======== Records supplied

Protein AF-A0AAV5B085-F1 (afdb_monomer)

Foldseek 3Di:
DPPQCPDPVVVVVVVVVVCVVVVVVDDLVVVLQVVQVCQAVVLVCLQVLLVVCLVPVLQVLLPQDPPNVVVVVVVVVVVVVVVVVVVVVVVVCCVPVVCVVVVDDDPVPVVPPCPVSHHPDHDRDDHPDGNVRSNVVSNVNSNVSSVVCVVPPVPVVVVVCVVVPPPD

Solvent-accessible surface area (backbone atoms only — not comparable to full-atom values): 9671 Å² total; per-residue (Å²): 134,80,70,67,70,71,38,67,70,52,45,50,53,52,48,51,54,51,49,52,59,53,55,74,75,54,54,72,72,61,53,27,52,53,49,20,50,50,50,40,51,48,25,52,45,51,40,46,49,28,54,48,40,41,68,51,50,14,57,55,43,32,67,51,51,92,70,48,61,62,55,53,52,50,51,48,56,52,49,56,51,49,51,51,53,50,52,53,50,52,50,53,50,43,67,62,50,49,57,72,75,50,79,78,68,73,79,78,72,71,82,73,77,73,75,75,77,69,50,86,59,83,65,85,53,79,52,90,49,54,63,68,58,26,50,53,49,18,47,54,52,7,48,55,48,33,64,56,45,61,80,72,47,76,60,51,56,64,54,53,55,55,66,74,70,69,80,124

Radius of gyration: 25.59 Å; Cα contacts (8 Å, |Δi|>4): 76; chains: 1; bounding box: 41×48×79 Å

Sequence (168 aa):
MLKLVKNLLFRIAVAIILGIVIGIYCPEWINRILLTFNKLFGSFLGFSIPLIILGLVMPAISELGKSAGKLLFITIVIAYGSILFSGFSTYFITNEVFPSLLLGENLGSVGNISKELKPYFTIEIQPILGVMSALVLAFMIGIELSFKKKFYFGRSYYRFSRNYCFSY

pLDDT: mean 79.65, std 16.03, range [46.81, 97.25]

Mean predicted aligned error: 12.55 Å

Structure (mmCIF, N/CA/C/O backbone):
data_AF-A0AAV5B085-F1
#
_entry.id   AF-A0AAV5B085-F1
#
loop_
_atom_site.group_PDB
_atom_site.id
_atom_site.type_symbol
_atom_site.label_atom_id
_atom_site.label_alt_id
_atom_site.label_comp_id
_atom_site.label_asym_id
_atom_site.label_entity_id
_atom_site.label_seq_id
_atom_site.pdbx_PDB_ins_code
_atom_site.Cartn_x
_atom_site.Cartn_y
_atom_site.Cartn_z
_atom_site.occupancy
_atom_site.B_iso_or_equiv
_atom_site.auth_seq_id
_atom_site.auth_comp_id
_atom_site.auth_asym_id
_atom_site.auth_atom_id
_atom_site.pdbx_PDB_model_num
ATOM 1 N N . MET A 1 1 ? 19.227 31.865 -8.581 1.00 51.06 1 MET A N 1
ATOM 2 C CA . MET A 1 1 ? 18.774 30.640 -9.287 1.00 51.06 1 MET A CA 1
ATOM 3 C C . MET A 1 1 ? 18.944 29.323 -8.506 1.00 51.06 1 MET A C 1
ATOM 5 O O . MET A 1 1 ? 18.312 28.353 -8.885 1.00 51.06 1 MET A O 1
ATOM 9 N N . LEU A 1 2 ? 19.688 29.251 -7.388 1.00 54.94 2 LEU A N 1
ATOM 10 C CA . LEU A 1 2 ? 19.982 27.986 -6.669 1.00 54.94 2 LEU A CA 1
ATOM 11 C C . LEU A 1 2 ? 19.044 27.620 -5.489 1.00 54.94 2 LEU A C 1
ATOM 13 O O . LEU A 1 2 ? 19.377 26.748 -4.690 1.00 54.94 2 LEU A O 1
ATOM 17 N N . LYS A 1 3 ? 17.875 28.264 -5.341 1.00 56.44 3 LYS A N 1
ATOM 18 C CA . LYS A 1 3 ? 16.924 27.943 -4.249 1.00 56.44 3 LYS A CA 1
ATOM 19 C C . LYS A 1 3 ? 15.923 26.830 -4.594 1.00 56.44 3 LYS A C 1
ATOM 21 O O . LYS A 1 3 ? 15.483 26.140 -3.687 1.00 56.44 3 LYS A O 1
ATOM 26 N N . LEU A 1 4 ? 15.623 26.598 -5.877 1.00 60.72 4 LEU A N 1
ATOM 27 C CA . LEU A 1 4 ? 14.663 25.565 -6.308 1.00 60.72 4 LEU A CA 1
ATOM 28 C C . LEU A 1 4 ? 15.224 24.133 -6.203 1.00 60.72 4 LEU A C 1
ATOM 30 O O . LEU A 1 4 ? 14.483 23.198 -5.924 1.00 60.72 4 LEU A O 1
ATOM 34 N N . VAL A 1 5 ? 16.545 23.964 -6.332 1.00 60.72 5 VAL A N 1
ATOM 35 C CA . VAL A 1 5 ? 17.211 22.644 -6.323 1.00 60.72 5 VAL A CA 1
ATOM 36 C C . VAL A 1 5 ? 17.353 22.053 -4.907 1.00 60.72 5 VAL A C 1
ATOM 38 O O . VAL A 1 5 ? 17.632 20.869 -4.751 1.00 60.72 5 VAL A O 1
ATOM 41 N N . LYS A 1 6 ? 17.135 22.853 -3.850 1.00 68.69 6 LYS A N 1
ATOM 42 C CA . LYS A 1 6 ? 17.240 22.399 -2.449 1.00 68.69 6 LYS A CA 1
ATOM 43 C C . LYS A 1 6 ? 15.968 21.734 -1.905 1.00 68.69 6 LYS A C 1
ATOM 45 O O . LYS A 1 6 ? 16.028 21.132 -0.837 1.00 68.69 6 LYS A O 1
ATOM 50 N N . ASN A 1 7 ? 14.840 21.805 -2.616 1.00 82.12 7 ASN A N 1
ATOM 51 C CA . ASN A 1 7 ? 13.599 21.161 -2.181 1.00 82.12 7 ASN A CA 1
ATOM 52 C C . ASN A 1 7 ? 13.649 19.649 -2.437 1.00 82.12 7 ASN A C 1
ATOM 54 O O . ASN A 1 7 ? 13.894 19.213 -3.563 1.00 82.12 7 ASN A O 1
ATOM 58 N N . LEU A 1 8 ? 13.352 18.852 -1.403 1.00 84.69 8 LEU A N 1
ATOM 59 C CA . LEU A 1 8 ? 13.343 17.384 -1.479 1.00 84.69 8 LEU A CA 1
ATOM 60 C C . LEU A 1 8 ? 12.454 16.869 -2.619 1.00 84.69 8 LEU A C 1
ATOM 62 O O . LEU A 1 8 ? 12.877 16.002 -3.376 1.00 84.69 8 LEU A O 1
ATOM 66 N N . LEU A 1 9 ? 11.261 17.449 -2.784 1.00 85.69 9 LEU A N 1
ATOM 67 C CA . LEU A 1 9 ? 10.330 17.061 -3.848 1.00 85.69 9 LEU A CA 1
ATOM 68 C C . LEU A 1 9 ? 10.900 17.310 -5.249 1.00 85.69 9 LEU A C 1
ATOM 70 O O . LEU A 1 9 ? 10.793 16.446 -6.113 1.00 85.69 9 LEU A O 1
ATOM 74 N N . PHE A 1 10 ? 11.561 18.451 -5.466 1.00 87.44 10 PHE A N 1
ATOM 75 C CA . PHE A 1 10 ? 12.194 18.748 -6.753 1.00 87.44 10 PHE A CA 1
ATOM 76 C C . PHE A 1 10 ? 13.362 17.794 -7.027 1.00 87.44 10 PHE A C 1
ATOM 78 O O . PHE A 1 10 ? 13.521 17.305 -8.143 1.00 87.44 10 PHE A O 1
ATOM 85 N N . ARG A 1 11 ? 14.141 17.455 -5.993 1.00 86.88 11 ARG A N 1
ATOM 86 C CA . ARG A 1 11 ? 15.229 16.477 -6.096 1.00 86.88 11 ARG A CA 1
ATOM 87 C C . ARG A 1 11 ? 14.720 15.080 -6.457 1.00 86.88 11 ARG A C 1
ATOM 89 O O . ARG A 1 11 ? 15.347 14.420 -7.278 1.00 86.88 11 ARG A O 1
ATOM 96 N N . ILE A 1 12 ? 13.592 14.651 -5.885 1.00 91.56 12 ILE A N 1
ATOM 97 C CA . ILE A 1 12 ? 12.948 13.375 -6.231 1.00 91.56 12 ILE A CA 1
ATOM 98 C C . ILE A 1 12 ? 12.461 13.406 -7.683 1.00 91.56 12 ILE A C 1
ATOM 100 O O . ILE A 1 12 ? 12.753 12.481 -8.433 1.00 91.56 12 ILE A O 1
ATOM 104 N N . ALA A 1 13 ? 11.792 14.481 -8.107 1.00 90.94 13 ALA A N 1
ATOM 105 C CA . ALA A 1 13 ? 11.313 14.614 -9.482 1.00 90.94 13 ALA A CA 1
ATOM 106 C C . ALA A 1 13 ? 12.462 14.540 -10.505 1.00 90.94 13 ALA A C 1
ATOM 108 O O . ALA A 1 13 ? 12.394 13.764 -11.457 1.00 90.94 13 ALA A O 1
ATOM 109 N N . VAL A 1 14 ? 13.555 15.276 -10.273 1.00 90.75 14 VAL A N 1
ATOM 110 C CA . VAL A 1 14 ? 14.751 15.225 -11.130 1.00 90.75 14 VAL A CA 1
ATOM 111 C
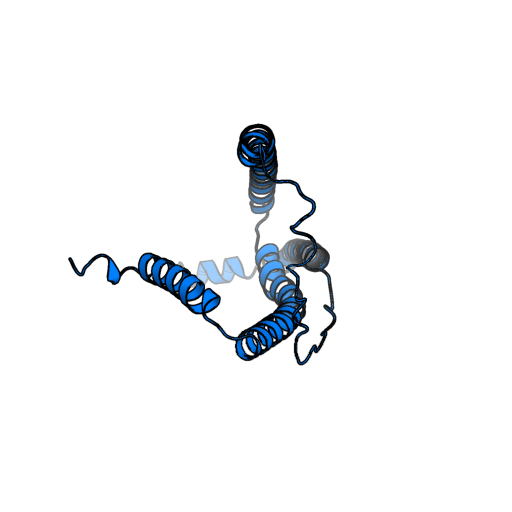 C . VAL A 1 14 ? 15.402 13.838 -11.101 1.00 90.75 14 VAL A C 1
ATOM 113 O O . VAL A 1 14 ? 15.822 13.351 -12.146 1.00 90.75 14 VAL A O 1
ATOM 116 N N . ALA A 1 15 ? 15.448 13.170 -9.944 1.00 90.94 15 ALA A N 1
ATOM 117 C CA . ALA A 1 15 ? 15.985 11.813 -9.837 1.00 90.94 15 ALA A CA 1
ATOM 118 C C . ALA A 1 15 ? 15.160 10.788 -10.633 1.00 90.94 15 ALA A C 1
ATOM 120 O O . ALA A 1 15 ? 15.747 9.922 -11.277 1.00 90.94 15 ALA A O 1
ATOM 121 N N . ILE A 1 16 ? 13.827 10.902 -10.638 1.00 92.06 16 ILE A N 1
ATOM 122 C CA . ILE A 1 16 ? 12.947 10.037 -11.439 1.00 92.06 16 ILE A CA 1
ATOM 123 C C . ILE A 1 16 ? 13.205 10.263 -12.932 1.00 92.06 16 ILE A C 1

================
======== Records supplied

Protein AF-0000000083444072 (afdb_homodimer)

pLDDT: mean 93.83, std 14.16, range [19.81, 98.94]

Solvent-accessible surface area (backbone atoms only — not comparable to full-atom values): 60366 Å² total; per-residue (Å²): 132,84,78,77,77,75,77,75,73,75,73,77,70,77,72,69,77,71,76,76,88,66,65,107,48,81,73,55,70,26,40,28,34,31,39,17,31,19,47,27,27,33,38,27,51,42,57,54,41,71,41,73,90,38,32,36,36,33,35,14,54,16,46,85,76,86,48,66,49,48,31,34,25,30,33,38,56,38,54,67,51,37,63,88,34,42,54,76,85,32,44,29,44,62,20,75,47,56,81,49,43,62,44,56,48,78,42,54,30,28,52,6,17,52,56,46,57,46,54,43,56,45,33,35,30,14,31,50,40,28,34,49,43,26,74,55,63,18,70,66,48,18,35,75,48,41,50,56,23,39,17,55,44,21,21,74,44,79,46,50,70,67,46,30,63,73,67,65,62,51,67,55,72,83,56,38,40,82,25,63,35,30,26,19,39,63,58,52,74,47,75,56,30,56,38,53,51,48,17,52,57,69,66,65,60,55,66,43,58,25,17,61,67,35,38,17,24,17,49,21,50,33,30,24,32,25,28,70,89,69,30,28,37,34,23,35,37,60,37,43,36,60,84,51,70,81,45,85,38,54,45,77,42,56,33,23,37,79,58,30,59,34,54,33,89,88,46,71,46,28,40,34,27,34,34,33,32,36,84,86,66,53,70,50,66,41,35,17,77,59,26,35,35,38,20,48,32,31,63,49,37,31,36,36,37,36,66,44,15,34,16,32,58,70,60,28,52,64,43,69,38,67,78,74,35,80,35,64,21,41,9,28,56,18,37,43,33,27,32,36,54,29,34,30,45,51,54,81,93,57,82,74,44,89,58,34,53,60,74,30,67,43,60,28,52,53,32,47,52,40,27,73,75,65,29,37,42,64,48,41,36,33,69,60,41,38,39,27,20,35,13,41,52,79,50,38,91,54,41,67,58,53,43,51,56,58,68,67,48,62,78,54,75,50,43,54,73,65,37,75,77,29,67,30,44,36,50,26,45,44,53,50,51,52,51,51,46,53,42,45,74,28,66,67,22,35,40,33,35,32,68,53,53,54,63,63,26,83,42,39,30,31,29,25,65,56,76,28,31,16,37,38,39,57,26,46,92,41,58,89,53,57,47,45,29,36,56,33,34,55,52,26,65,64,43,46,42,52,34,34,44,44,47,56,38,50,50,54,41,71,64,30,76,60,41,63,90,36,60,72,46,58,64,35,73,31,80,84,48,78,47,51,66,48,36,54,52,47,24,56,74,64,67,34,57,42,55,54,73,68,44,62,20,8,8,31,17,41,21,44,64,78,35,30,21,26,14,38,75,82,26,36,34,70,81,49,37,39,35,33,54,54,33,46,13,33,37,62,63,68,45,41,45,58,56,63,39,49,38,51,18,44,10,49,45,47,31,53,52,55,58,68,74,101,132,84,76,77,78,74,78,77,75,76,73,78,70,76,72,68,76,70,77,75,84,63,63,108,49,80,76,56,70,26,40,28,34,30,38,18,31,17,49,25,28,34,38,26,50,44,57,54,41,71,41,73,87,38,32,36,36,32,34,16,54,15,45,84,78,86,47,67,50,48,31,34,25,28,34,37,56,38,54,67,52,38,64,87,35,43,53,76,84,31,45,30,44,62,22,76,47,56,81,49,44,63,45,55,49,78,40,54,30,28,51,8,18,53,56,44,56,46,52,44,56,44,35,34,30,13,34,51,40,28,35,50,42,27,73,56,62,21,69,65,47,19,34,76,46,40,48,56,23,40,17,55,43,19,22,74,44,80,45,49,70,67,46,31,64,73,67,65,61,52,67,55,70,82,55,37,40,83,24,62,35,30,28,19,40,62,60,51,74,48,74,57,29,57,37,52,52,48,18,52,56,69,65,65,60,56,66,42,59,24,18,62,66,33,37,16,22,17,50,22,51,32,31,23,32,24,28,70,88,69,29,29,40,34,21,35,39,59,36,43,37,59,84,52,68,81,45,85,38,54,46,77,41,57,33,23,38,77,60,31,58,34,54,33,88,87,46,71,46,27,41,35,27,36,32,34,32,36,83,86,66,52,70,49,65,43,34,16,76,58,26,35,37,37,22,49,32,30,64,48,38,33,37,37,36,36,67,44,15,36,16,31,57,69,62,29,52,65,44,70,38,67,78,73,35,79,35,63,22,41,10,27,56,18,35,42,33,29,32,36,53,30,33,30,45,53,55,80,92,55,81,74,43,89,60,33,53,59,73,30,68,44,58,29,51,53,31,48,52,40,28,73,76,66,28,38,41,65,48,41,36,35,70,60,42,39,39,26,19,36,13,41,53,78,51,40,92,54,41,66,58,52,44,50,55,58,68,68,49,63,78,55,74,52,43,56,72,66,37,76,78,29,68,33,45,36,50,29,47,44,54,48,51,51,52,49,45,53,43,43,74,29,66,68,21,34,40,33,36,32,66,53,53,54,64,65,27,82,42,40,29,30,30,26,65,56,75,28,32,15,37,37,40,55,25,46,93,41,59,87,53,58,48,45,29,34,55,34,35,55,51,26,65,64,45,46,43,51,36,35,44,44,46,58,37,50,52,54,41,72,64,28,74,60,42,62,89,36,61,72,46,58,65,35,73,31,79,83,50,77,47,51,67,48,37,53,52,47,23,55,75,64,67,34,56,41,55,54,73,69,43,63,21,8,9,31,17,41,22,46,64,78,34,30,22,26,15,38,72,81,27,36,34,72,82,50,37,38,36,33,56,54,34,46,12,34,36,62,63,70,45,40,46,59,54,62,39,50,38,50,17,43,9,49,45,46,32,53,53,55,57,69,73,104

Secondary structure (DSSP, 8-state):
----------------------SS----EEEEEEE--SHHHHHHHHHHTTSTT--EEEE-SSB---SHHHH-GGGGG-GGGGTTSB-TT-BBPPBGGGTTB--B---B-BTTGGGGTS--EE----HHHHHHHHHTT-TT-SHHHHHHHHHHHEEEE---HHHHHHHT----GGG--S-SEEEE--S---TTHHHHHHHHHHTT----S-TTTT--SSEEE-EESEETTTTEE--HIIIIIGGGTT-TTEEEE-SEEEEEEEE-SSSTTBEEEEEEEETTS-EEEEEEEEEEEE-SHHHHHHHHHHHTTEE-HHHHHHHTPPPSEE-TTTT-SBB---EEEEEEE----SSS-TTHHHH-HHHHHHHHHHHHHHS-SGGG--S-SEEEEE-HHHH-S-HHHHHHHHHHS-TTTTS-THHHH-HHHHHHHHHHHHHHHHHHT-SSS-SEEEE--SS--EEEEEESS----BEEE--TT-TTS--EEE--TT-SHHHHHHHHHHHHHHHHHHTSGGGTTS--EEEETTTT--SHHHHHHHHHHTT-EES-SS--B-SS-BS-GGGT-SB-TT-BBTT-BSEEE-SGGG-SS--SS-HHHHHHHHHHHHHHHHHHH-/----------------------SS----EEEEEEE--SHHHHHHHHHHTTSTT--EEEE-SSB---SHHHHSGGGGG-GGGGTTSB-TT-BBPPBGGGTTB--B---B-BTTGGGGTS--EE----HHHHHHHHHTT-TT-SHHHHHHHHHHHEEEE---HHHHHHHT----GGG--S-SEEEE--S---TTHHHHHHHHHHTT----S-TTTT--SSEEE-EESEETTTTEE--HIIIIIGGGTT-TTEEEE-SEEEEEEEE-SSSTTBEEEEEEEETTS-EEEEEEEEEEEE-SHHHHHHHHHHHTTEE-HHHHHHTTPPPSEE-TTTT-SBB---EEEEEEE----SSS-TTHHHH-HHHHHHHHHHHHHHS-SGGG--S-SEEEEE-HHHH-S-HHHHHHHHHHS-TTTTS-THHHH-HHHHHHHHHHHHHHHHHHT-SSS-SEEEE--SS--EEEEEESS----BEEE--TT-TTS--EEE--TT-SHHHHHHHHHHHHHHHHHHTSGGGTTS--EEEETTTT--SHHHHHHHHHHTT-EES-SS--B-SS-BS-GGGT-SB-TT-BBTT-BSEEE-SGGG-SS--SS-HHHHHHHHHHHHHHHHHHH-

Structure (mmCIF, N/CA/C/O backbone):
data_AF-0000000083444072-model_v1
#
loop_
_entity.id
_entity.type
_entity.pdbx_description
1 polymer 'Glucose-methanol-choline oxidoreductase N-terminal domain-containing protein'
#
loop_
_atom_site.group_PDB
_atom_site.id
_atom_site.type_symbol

================

(What to produce):
Please give back exactly the lines of the listing above that run from the one containing "ATOM 36 C C" through the one containing "ATOM 98 C C", and only those.

(Task output):
ATOM 36 C C . VAL A 1 5 ? 17.353 22.053 -4.907 1.00 60.72 5 VAL A C 1
ATOM 38 O O . VAL A 1 5 ? 17.632 20.869 -4.751 1.00 60.72 5 VAL A O 1
ATOM 41 N N . LYS A 1 6 ? 17.135 22.853 -3.850 1.00 68.69 6 LYS A N 1
ATOM 42 C CA . LYS A 1 6 ? 17.240 22.399 -2.449 1.00 68.69 6 LYS A CA 1
ATOM 43 C C . LYS A 1 6 ? 15.968 21.734 -1.905 1.00 68.69 6 LYS A C 1
ATOM 45 O O . LYS A 1 6 ? 16.028 21.132 -0.837 1.00 68.69 6 LYS A O 1
ATOM 50 N N . ASN A 1 7 ? 14.840 21.805 -2.616 1.00 82.12 7 ASN A N 1
ATOM 51 C CA . ASN A 1 7 ? 13.599 21.161 -2.181 1.00 82.12 7 ASN A CA 1
ATOM 52 C C . ASN A 1 7 ? 13.649 19.649 -2.437 1.00 82.12 7 ASN A C 1
ATOM 54 O O . ASN A 1 7 ? 13.894 19.213 -3.563 1.00 82.12 7 ASN A O 1
ATOM 58 N N . LEU A 1 8 ? 13.352 18.852 -1.403 1.00 84.69 8 LEU A N 1
ATOM 59 C CA . LEU A 1 8 ? 13.343 17.384 -1.479 1.00 84.69 8 LEU A CA 1
ATOM 60 C C . LEU A 1 8 ? 12.454 16.869 -2.619 1.00 84.69 8 LEU A C 1
ATOM 62 O O . LEU A 1 8 ? 12.877 16.002 -3.376 1.00 84.69 8 LEU A O 1
ATOM 66 N N . LEU A 1 9 ? 11.261 17.449 -2.784 1.00 85.69 9 LEU A N 1
ATOM 67 C CA . LEU A 1 9 ? 10.330 17.061 -3.848 1.00 85.69 9 LEU A CA 1
ATOM 68 C C . LEU A 1 9 ? 10.900 17.310 -5.249 1.00 85.69 9 LEU A C 1
ATOM 70 O O . LEU A 1 9 ? 10.793 16.446 -6.113 1.00 85.69 9 LEU A O 1
ATOM 74 N N . PHE A 1 10 ? 11.561 18.451 -5.466 1.00 87.44 10 PHE A N 1
ATOM 75 C CA . PHE A 1 10 ? 12.194 18.748 -6.753 1.00 87.44 10 PHE A CA 1
ATOM 76 C C . PHE A 1 10 ? 13.362 17.794 -7.027 1.00 87.44 10 PHE A C 1
ATOM 78 O O . PHE A 1 10 ? 13.521 17.305 -8.143 1.00 87.44 10 PHE A O 1
ATOM 85 N N . ARG A 1 11 ? 14.141 17.455 -5.993 1.00 86.88 11 ARG A N 1
ATOM 86 C CA . ARG A 1 11 ? 15.229 16.477 -6.096 1.00 86.88 11 ARG A CA 1
ATOM 87 C C . ARG A 1 11 ? 14.720 15.080 -6.457 1.00 86.88 11 ARG A C 1
ATOM 89 O O . ARG A 1 11 ? 15.347 14.420 -7.278 1.00 86.88 11 ARG A O 1
ATOM 96 N N . ILE A 1 12 ? 13.592 14.651 -5.885 1.00 91.56 12 ILE A N 1
ATOM 97 C CA . ILE A 1 12 ? 12.948 13.375 -6.231 1.00 91.56 12 ILE A CA 1
ATOM 98 C C . ILE A 1 12 ? 12.461 13.406 -7.683 1.00 91.56 12 ILE A C 1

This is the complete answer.